Electrical – PCB: digital at one side and analog at another

emcpcb-design

Due to layout restrictions I may have to have digital signal at one side of the board, and analog signal at the other side. I used to separate them dedicating parts of the board for each, but not this time.

  • Board thickness: 1.6 mm
  • Layers: 2
  • Digital signal: 3.3/2.5/1.2 V LVTTL, up to ~30 MHz
  • Analog signal: audio ±1.5 V (output of op-amps in voltage follower mode powered from ±12 V), mostly human ear hearing band

I am worried if quality or integrity of one signal will be negatively affected by the signal on another side of the board.

Are my apprehensions having a reason to exist, or I am over-complicating things? Should I make 4-layer board with ground layer as "padding" between digital and analog?

In general, what should I be aware of if I will decide to continue with such design?

@MichaelKaras: Not possible to separate at this time, that's why I ask this question. I have to place audio jack in the middle of digital logic because putting it in other places of PCB will simply make it not accessible outside of chassis.

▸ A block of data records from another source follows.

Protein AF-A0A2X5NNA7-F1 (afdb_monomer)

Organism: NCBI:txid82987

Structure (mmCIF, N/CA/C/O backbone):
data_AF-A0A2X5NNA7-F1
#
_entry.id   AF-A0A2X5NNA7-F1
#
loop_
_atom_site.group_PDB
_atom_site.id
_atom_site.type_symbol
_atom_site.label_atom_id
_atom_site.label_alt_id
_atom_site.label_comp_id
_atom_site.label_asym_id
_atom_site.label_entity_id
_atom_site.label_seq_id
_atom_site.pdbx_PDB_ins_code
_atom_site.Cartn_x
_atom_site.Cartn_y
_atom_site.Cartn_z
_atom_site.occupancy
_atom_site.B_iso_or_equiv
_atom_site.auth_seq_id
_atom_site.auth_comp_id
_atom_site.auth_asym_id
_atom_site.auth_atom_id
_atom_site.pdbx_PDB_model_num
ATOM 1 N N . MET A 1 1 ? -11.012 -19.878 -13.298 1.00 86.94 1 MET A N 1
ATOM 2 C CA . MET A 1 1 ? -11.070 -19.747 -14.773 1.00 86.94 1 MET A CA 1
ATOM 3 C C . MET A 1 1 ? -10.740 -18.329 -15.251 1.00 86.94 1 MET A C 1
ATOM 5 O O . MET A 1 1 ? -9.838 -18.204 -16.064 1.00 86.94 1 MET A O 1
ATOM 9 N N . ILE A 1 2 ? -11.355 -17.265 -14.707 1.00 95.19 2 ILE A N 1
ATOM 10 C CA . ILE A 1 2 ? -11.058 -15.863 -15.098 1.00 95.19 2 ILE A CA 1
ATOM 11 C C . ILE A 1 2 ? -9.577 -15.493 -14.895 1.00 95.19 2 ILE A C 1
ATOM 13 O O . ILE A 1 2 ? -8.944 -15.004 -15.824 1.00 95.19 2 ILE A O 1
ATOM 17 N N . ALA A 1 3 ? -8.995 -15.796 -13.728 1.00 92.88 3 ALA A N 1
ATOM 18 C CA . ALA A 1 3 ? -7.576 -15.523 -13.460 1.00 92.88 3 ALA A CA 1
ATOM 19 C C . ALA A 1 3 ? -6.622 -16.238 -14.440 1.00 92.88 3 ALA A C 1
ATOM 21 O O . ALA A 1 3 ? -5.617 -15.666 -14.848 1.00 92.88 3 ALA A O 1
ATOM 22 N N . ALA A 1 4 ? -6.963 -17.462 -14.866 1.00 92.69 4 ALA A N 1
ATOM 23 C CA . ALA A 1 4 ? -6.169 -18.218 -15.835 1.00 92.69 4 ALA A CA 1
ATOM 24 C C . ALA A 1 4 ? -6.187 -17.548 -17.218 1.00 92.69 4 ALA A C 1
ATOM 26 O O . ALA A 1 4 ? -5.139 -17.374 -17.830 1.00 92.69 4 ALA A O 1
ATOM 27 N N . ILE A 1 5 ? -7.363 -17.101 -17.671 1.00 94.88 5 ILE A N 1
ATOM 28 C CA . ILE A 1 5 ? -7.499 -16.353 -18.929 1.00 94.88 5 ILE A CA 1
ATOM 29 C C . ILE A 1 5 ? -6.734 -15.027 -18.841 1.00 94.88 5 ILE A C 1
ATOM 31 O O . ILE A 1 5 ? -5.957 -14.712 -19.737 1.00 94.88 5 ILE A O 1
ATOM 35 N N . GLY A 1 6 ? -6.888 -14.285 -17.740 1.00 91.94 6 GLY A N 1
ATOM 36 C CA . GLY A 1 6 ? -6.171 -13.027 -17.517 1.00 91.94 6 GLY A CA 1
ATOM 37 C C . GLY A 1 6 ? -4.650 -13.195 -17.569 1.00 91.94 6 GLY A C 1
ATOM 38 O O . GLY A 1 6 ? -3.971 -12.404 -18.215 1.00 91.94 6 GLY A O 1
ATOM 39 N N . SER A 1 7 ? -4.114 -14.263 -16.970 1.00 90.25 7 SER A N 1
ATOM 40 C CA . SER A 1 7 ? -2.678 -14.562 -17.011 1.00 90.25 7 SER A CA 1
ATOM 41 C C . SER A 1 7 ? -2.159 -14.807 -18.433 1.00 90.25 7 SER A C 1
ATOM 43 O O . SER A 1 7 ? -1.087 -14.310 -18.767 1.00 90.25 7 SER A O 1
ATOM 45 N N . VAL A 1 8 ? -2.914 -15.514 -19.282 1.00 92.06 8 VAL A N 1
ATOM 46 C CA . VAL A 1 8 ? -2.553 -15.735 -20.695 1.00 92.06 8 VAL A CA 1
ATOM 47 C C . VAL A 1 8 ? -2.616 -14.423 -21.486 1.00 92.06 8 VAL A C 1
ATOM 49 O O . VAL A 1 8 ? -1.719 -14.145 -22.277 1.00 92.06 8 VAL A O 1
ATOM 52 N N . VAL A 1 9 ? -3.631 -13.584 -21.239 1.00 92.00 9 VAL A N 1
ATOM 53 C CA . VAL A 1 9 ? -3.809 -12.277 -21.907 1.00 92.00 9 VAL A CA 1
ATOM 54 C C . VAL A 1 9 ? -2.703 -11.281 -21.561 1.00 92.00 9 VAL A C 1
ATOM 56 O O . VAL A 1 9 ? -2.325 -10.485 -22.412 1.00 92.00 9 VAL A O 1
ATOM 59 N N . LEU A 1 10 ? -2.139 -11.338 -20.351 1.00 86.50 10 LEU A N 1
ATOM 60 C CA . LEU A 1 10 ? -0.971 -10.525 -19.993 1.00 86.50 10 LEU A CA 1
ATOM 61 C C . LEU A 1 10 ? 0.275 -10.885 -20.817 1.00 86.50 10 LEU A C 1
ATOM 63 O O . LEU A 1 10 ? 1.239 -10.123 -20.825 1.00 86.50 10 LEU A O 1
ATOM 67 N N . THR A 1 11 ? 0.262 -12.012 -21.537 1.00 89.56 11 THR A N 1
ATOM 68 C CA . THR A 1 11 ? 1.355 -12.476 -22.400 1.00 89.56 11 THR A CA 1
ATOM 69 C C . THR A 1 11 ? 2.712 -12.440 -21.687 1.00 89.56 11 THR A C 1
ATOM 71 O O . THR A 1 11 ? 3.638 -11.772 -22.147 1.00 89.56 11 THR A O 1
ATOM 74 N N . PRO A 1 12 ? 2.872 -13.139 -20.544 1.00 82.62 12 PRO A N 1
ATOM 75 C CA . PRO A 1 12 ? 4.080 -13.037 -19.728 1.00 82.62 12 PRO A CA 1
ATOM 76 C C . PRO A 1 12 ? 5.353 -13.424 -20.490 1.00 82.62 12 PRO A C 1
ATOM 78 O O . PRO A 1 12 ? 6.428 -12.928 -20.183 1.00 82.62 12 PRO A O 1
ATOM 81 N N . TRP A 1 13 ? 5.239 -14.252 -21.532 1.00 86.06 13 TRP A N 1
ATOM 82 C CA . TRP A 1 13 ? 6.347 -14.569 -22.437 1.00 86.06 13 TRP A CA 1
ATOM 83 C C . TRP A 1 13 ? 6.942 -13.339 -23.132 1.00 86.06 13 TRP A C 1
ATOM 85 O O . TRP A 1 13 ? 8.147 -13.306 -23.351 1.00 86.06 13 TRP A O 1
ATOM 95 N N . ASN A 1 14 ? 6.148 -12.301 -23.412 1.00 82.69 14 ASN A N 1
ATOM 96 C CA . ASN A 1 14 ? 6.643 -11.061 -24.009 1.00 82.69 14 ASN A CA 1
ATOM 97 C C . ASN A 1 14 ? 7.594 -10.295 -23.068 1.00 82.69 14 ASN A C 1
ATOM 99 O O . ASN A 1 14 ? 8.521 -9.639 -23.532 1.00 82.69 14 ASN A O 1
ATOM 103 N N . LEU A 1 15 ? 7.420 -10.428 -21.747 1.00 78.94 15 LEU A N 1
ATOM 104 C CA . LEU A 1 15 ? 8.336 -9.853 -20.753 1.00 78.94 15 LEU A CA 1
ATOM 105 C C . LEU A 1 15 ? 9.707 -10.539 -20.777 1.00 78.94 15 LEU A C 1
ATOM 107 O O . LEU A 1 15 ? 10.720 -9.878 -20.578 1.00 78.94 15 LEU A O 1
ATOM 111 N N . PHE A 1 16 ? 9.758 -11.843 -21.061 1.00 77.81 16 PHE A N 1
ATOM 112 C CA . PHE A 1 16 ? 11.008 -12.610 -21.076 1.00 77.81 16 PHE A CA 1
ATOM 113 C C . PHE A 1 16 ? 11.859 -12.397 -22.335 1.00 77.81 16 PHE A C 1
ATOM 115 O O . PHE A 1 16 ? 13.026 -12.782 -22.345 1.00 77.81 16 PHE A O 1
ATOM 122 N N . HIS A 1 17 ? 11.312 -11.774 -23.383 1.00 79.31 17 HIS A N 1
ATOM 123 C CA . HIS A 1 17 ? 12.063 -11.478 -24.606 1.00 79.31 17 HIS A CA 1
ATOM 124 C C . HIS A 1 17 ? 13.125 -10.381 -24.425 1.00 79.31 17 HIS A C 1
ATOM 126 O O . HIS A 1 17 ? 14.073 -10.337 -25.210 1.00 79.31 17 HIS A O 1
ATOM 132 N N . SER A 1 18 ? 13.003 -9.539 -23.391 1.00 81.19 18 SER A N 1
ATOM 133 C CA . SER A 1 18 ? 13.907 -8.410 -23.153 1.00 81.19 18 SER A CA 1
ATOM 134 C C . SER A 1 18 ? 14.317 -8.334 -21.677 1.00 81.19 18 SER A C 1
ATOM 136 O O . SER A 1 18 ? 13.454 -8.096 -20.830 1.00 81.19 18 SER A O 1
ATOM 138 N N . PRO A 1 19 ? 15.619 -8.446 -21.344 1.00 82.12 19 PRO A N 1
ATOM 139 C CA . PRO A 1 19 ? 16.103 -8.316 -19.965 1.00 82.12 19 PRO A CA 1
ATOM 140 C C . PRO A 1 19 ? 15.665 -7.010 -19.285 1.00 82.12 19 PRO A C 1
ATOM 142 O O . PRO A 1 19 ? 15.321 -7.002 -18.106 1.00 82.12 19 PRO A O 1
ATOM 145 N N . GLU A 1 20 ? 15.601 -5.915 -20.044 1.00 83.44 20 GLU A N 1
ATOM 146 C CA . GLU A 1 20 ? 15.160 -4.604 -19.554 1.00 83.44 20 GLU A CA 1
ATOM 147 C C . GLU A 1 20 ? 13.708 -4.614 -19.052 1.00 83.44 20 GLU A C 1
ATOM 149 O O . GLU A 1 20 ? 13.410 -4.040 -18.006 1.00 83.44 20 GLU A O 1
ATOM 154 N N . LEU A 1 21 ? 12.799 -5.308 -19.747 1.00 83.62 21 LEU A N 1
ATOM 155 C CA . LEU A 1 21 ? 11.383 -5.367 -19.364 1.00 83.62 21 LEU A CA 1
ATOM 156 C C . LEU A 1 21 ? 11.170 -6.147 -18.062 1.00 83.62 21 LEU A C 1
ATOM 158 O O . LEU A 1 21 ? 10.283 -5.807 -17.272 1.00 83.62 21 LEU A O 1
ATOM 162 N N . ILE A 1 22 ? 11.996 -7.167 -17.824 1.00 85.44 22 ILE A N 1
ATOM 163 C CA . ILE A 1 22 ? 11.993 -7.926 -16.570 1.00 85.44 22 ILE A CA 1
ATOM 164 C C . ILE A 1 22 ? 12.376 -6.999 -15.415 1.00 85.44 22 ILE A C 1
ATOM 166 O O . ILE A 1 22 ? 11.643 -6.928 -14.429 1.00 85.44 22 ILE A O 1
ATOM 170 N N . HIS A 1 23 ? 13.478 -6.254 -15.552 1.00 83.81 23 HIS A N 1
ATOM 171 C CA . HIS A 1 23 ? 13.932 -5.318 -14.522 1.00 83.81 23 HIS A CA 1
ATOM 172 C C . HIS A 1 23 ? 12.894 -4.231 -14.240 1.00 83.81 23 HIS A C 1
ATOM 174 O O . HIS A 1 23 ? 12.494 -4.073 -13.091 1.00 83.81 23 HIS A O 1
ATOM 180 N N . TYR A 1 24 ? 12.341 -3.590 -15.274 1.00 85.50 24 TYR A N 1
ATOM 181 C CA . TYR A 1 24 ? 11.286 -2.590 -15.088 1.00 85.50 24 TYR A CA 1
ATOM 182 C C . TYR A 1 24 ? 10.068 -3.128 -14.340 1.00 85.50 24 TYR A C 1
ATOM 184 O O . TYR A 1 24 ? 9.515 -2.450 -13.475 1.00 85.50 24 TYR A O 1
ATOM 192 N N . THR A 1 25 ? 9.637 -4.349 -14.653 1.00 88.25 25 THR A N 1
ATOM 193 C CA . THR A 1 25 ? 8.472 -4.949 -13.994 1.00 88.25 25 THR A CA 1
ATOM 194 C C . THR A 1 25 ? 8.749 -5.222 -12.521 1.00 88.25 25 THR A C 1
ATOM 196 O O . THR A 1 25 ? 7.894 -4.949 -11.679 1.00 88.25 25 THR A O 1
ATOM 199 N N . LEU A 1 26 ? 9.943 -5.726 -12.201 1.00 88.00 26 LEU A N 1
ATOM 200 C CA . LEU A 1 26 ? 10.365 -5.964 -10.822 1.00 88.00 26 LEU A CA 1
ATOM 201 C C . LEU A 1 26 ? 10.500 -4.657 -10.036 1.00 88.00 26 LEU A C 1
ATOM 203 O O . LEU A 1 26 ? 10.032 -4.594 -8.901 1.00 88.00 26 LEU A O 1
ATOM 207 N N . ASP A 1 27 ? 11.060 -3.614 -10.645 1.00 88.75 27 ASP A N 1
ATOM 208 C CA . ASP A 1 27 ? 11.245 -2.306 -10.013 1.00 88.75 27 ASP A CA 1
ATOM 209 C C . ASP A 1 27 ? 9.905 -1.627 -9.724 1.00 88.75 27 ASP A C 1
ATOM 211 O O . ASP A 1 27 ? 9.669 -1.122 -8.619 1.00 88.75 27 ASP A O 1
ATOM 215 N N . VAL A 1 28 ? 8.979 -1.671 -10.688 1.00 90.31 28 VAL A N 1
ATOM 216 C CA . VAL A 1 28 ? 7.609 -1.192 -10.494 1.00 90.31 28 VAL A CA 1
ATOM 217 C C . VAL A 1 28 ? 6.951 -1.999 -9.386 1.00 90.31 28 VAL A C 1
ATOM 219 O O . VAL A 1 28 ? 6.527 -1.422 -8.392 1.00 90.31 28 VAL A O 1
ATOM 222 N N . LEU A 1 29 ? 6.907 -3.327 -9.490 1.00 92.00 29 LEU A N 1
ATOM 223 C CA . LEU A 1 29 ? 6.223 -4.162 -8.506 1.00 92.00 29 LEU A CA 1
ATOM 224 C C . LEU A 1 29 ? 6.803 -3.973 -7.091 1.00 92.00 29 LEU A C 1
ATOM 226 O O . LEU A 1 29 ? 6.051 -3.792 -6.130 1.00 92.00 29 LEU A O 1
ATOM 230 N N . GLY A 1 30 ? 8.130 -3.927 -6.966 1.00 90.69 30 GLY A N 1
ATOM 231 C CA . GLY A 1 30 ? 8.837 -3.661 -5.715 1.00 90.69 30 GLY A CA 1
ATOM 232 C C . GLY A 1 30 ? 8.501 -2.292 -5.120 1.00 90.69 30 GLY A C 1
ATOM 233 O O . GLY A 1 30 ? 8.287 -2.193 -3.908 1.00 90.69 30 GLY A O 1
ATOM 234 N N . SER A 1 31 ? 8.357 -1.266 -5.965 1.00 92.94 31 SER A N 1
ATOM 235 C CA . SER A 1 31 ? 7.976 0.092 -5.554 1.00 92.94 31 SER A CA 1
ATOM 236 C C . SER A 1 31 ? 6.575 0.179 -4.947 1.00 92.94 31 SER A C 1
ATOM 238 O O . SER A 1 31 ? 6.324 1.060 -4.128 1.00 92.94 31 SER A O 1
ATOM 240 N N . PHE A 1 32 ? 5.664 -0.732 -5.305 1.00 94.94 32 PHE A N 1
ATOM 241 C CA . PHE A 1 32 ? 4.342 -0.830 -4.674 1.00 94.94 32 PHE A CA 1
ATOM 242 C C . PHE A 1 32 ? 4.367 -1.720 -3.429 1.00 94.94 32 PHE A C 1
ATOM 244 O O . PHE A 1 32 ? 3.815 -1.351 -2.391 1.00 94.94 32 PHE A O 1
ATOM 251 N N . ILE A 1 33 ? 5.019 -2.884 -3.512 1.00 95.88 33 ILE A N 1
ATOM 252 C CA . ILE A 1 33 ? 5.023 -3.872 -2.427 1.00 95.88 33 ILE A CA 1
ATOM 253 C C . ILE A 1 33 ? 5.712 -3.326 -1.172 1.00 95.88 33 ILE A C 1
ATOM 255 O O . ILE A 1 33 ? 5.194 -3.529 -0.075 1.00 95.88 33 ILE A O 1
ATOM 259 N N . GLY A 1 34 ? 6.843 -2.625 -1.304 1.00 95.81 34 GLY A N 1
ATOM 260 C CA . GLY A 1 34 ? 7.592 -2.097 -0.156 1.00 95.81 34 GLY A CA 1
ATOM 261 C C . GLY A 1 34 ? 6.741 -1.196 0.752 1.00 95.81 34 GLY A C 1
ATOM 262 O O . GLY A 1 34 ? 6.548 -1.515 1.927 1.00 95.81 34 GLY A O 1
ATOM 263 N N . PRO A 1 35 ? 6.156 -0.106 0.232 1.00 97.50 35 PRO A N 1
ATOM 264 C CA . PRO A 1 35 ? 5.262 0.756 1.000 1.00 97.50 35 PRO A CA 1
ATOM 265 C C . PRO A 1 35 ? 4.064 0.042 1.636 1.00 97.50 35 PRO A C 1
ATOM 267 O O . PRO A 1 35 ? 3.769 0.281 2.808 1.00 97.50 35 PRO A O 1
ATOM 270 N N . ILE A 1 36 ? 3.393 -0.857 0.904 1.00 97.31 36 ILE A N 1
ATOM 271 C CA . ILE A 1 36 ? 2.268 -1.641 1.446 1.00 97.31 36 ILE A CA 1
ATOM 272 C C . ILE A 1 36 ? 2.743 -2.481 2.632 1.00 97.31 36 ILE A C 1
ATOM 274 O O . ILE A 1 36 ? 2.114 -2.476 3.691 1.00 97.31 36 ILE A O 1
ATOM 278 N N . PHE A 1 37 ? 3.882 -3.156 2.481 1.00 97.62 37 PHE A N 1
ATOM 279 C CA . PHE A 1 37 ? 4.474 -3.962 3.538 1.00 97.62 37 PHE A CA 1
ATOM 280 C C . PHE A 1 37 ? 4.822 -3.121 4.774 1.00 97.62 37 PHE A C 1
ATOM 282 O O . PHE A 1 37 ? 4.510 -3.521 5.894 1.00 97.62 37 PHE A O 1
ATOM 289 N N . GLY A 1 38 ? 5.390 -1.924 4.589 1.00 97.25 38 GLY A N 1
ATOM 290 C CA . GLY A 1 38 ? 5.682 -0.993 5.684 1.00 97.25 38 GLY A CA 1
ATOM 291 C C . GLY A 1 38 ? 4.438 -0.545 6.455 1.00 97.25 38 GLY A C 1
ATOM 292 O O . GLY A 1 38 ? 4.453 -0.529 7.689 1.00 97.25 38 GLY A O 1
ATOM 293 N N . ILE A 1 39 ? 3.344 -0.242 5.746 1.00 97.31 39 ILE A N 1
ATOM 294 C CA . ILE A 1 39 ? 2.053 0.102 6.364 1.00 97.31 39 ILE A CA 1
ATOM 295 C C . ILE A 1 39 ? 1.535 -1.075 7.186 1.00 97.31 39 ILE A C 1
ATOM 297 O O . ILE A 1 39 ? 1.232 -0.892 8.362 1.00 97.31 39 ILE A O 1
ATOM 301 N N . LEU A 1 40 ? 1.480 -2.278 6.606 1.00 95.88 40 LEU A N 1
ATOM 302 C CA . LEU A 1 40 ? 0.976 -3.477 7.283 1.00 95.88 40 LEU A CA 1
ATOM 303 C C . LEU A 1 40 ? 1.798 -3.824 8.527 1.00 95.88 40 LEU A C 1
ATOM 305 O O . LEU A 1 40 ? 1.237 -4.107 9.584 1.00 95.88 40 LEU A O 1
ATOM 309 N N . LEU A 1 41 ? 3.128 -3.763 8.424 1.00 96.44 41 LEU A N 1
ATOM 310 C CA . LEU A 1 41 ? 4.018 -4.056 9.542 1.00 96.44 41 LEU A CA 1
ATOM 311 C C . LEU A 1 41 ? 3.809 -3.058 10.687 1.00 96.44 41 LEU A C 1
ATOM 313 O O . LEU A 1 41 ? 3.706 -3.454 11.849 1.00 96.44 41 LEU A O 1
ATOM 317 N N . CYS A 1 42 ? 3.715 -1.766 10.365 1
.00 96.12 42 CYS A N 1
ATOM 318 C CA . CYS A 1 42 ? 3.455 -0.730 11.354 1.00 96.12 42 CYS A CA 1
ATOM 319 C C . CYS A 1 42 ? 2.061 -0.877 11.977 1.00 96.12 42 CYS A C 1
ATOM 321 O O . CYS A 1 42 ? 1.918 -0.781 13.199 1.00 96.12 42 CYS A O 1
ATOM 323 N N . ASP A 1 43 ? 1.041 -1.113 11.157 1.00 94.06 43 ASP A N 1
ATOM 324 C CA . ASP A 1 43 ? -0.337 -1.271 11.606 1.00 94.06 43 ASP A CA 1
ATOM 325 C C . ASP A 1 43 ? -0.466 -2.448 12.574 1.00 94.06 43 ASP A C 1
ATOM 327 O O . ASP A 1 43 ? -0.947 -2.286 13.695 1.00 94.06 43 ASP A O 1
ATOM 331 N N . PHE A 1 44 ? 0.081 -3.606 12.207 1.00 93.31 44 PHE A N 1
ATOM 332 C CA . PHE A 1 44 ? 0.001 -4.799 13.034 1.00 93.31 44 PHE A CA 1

Audio signal will be fed to the jack through airwires, thus in general there will be just several pads of analog signal, but there're digital wires at another board's side which I afraid may suffer.

Best Answer

First of all you must understand that the digital signals will have return signals directly underneath them on the opposite side of the board. You need to make sure that your analog signal traces are not running parallel to the digital return traces or you will have cross talk.

Also, you need to make sure that all signals have a solid reference plane on the opposite side of the board or you will have impedance mismatches and excessive inductance and radiated noise since the return currents will be taking paths around any cuts in the planes above/below them.

Ideally you should flood the top and bottom of PCB with copper that is connected to ground, just be sure to keep clearance from unmasked copper to avoid shorts. You can also drop vias connected to ground along the path of your analog signals to shield them as best as possible.